Although nuclear power plants are expensive to build and maintain, they have relatively low variable operating costs, which ensures that they are dispatched when available.

Perhaps the biggest worries facing the nuclear industry are environmental issues, safety and new regulatory burdens in light of the Fukushima nuclear disaster. In 2013, Dominion Energy estimated post-Fukushima changes would cost $180 to $240 million for its fleet of six nuclear power plants.

NLR owns stocks in the global nuclear sector from Australia, Japan, France, Canada, Poland and the U.S. The fund has $76 million in assets and charges 0.60% annually. In 2013, NLR gained 17%.

Summary

The overall trend in energy is toward relatively clean and renewable sources like natural gas, solar and wind.
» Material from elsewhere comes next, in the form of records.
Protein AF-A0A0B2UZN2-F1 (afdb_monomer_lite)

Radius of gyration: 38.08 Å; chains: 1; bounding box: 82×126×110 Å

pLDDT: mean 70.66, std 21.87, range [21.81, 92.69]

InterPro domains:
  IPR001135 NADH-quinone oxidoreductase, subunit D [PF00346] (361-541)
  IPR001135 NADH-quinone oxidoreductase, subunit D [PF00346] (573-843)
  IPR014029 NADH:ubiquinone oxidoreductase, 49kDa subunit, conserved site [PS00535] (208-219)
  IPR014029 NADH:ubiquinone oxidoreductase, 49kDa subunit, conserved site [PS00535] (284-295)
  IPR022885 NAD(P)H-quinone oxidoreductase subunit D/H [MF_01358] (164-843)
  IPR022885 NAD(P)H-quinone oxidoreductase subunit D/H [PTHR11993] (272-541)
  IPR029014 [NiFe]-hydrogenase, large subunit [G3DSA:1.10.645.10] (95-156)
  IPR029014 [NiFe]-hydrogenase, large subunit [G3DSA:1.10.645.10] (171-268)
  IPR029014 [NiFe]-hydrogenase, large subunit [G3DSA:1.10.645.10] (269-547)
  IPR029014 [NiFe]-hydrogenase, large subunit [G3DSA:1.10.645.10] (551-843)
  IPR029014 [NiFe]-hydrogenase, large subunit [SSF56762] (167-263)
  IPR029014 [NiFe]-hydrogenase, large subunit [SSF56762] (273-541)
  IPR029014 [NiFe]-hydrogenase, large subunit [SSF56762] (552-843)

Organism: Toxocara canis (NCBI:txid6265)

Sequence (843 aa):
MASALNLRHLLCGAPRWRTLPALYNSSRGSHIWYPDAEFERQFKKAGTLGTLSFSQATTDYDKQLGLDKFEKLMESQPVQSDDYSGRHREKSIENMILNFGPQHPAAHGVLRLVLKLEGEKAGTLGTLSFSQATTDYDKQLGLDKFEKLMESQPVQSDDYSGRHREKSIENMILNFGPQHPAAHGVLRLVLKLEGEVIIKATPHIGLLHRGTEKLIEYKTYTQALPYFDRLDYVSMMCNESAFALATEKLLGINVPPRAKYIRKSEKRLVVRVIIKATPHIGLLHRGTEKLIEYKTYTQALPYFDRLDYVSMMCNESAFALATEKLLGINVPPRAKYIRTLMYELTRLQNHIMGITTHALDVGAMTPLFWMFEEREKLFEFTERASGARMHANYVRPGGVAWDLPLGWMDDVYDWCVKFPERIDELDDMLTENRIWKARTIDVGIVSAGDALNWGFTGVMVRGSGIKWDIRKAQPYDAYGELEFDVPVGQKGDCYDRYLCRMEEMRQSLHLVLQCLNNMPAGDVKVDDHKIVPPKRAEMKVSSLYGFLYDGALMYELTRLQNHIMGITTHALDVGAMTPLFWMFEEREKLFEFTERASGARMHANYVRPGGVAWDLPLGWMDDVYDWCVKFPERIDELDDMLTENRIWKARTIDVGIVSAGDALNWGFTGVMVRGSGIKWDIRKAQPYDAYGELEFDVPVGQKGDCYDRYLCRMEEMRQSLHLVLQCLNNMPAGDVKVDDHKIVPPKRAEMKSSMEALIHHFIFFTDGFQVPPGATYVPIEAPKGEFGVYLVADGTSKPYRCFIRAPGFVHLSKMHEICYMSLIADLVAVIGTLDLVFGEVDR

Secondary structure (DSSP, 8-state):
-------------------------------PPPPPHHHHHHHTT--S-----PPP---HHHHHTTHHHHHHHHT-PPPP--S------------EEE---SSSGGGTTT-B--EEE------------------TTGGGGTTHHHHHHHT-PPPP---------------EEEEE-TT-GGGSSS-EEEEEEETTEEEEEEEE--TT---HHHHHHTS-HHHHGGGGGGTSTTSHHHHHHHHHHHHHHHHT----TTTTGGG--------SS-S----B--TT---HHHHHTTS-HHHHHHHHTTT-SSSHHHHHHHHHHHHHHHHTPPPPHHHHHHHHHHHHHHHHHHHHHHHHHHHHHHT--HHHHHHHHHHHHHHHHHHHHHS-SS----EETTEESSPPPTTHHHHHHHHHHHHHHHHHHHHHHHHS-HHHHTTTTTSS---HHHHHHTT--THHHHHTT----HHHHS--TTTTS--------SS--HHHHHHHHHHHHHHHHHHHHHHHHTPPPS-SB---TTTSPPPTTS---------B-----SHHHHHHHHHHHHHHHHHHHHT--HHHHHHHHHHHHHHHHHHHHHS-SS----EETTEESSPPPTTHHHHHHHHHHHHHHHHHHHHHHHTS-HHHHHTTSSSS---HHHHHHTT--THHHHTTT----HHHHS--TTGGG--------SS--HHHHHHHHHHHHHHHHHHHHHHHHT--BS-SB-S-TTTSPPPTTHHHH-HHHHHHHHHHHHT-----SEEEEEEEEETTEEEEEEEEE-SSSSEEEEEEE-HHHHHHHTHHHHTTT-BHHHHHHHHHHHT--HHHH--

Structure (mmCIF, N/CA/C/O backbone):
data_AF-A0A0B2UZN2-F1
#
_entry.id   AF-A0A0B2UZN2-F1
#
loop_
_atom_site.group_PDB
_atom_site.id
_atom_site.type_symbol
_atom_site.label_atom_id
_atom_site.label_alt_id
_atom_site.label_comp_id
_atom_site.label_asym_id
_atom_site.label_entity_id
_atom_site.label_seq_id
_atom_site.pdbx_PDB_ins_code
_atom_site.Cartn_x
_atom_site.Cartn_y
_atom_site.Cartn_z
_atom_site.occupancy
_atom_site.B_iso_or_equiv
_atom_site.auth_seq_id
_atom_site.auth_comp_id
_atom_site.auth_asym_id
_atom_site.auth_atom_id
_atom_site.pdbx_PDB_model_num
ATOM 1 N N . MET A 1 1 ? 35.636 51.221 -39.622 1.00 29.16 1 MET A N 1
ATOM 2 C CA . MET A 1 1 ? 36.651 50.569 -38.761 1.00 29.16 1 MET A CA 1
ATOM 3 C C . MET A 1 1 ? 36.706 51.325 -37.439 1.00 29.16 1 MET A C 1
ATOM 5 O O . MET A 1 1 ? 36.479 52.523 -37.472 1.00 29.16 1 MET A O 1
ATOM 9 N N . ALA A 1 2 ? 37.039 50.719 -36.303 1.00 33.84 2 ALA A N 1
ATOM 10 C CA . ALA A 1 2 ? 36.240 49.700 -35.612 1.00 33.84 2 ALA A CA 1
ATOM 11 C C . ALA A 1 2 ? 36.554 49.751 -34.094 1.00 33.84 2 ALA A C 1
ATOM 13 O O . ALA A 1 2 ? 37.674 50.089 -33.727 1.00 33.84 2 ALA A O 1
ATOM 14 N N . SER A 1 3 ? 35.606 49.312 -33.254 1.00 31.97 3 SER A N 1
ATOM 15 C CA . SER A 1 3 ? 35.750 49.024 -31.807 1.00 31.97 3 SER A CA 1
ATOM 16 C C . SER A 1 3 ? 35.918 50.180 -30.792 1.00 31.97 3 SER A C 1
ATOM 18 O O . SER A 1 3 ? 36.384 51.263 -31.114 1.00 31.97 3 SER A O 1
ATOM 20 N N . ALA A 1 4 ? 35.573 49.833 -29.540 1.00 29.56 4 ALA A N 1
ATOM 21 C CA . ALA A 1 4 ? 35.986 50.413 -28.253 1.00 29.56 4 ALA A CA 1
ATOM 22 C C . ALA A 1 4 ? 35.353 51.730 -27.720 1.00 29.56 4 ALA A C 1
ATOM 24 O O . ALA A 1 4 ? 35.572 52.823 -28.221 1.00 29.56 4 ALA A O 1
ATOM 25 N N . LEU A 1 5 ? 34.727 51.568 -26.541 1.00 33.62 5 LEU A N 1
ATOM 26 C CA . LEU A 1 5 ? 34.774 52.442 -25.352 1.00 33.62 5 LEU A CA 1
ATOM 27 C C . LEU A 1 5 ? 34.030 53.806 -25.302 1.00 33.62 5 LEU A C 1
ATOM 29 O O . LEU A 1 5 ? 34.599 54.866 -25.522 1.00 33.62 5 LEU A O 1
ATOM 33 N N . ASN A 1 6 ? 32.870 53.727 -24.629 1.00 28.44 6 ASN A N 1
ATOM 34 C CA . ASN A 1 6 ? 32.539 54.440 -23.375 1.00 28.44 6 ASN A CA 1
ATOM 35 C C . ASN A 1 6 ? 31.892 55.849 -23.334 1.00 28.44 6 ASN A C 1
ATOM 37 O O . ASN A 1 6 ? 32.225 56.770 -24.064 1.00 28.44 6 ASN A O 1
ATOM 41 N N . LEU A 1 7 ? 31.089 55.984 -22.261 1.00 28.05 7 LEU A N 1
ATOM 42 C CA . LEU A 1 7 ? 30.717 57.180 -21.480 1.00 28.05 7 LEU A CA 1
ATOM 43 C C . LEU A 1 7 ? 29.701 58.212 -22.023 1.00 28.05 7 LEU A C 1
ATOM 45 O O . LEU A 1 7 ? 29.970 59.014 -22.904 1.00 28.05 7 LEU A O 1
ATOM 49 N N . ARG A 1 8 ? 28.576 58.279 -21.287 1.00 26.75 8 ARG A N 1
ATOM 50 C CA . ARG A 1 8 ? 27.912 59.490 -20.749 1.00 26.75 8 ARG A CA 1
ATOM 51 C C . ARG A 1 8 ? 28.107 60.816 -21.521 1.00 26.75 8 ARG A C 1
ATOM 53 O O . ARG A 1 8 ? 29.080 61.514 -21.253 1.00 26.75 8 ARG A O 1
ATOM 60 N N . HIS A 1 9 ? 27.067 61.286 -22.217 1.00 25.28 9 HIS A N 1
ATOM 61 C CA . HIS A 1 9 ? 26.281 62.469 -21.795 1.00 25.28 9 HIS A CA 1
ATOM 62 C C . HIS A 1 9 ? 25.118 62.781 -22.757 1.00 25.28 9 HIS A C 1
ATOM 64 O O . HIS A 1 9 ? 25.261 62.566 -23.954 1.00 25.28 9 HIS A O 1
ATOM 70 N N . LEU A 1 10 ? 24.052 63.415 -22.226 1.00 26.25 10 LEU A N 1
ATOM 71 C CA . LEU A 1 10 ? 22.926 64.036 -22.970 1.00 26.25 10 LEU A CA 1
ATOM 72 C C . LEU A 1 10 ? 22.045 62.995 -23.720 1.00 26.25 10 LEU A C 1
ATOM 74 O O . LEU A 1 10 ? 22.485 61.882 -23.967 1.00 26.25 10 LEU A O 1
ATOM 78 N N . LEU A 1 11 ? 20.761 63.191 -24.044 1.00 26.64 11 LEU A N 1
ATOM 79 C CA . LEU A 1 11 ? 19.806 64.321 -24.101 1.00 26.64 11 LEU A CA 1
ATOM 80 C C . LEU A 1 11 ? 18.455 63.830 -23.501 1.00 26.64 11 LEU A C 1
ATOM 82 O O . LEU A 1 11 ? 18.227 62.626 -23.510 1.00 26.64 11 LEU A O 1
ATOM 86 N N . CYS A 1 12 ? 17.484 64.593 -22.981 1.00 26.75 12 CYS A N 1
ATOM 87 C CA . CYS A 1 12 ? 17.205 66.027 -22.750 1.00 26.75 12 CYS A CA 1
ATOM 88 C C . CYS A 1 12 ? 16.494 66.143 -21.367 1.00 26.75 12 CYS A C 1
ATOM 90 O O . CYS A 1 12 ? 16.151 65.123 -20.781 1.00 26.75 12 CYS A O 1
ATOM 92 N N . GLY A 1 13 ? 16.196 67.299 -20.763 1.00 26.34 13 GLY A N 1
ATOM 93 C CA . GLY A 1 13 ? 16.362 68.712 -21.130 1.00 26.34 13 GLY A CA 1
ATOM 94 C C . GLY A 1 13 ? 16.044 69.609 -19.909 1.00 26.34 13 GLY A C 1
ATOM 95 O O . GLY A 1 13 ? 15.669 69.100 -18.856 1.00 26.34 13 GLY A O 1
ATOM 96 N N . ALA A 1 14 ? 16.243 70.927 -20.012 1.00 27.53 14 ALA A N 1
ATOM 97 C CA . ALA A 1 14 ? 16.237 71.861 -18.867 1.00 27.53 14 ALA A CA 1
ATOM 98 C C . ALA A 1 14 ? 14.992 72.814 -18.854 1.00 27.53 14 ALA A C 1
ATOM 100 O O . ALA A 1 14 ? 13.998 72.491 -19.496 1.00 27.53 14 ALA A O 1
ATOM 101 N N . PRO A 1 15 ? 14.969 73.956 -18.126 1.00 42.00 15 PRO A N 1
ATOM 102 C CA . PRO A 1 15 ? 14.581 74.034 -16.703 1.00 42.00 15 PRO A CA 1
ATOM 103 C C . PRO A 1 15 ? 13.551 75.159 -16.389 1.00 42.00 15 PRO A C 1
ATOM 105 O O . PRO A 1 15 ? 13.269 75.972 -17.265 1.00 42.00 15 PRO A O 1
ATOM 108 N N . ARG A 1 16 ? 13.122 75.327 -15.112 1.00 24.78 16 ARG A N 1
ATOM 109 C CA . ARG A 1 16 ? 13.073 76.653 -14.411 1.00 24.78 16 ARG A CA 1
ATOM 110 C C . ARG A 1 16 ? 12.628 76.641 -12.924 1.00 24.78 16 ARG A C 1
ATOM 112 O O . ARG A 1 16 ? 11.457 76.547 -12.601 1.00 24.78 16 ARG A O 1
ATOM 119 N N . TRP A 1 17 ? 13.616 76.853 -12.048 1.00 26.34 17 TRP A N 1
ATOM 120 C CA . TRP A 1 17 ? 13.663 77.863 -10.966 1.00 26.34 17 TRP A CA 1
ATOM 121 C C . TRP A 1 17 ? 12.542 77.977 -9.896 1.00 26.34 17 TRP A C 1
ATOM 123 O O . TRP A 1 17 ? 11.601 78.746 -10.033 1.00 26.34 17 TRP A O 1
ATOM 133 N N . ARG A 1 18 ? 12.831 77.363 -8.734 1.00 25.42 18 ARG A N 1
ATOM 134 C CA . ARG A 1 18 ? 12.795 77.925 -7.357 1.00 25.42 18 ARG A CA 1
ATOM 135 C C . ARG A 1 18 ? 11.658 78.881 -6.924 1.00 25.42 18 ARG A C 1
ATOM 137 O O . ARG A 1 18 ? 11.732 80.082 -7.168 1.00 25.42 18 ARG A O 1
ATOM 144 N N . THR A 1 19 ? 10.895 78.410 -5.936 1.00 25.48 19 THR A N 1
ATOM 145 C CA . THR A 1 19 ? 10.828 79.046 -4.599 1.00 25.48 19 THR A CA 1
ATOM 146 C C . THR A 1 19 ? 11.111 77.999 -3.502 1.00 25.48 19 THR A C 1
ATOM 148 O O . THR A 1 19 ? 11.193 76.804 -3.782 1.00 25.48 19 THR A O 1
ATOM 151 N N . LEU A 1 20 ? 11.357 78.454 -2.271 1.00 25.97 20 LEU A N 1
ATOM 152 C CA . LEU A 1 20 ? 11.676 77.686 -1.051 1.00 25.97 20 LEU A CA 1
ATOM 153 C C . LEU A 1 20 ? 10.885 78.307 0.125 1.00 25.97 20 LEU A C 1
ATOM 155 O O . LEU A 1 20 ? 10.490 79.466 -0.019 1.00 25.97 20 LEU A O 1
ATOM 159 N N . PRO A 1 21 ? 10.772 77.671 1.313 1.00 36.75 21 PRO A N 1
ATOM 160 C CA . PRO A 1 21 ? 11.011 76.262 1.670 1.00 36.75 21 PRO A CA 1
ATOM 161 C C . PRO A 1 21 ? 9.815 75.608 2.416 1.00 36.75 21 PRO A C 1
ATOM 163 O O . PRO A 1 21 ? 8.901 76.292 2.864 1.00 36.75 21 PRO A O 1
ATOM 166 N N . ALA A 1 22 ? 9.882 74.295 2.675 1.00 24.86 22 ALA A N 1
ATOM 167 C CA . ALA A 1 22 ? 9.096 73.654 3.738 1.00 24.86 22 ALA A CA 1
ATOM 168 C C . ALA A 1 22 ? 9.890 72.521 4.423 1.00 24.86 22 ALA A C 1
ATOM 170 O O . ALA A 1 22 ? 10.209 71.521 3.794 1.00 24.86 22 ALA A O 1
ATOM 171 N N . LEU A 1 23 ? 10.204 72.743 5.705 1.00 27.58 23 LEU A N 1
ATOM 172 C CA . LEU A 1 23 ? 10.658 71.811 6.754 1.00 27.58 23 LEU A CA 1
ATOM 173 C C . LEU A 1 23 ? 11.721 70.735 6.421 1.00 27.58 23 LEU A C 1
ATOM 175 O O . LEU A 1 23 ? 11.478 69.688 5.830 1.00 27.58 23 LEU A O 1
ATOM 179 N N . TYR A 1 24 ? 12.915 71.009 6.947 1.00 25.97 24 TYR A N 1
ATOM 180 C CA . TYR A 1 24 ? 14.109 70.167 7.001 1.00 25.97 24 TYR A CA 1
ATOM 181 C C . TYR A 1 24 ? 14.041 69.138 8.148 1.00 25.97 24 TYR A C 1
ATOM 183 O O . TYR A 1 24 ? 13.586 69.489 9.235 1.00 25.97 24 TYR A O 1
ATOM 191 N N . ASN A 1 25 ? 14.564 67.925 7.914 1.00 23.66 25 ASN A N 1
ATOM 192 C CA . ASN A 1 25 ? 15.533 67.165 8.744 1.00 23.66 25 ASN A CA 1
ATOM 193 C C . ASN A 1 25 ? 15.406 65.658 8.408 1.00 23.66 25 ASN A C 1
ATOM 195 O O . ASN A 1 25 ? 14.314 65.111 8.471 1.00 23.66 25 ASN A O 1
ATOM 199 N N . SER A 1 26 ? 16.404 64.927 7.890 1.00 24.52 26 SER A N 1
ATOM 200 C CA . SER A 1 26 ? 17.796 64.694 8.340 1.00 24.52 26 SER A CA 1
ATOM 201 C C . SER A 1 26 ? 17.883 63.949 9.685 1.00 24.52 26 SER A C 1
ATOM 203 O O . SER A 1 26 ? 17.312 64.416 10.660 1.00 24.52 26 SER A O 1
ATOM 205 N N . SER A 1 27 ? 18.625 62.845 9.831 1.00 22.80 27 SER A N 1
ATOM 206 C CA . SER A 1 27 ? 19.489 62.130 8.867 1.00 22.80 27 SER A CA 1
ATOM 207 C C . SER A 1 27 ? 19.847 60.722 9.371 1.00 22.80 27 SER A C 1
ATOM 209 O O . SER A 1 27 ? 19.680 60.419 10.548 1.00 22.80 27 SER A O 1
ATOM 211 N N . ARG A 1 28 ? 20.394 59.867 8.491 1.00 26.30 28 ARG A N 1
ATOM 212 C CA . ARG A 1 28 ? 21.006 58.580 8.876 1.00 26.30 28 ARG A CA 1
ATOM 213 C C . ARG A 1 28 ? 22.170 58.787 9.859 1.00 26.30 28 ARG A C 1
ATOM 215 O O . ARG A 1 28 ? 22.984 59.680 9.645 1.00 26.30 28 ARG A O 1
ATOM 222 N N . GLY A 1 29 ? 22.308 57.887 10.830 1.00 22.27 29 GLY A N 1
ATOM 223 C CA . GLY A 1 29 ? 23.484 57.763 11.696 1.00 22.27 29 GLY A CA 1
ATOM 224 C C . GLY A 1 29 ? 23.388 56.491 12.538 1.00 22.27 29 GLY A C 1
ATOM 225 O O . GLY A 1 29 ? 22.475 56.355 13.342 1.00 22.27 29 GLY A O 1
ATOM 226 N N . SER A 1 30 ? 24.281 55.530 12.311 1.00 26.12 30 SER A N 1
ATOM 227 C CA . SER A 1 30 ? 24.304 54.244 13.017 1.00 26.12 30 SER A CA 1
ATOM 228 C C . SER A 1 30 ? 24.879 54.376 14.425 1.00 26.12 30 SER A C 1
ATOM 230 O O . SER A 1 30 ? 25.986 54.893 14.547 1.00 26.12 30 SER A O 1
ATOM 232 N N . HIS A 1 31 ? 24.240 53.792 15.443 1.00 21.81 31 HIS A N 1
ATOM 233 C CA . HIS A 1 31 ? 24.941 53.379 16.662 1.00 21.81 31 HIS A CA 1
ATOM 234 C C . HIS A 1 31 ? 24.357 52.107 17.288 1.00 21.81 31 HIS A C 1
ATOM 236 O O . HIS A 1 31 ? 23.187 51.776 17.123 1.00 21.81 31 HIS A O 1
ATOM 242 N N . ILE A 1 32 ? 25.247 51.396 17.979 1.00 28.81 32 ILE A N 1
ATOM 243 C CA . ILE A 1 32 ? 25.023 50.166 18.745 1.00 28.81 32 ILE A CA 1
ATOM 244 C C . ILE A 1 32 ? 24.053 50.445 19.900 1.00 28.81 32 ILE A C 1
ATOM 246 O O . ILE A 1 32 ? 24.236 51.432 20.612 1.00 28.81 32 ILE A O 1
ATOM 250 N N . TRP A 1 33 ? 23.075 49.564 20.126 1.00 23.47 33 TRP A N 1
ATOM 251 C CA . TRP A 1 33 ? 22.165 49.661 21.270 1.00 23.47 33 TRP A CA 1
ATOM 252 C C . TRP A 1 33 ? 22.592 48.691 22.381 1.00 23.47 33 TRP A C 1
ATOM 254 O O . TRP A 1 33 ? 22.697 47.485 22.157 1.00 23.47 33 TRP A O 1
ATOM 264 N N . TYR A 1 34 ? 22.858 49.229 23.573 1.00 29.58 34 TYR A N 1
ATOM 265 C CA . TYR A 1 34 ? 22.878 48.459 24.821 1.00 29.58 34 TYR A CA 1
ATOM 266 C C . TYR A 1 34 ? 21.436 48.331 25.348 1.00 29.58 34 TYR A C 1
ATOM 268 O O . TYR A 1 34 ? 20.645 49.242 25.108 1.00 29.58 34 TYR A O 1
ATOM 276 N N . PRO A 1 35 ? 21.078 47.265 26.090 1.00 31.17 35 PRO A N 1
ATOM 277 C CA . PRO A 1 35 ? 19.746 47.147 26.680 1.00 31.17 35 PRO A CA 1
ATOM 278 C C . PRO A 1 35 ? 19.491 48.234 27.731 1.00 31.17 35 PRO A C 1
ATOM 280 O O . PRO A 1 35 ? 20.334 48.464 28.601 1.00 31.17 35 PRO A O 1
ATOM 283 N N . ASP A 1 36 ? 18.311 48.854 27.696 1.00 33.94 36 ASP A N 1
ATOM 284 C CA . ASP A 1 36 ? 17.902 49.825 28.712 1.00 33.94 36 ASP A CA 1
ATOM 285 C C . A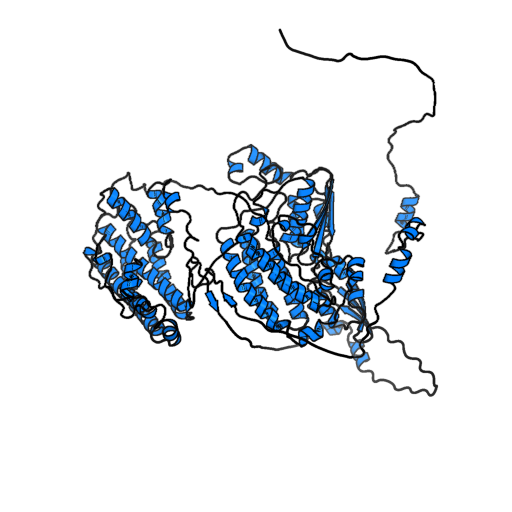SP A 1 36 ? 17.758 49.183 30.103 1.00 33.94 36 ASP A C 1
ATOM 287 O O . ASP A 1 36 ? 17.314 48.042 30.259 1.00 33.94 36 ASP A O 1
ATOM 291 N N . ALA A 1 37 ? 18.082 49.949 31.150 1.00 35.97 37 ALA A N 1
ATOM 292 C CA . ALA A 1 37 ? 18.105 49.471 32.539 1.00 35.97 37 ALA A CA 1
ATOM 293 C C . ALA A 1 37 ? 16.727 49.030 33.088 1.00 35.97 37 ALA A C 1
ATOM 295 O O . ALA A 1 37 ? 16.646 48.370 34.128 1.00 35.97 37 ALA A O 1
ATOM 296 N N . GLU A 1 38 ? 15.636 49.364 32.396 1.00 34.97 38 GLU A N 1
ATOM 297 C CA . GLU A 1 38 ? 14.295 48.861 32.708 1.00 34.97 38 GLU A CA 1
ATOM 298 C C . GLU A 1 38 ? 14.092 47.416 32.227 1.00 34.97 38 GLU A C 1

Likewise, the U.S. is making a major push toward increasing domestic production of natural gas and oil to reduce dependence on trading partners.

Sector energy ETPs allow you to focus on major investment themes without having to select individual companies. Besides full transparency, it's a more diversified approach and an outstanding way to capitalize on the dynamic shift happening in the energy sector.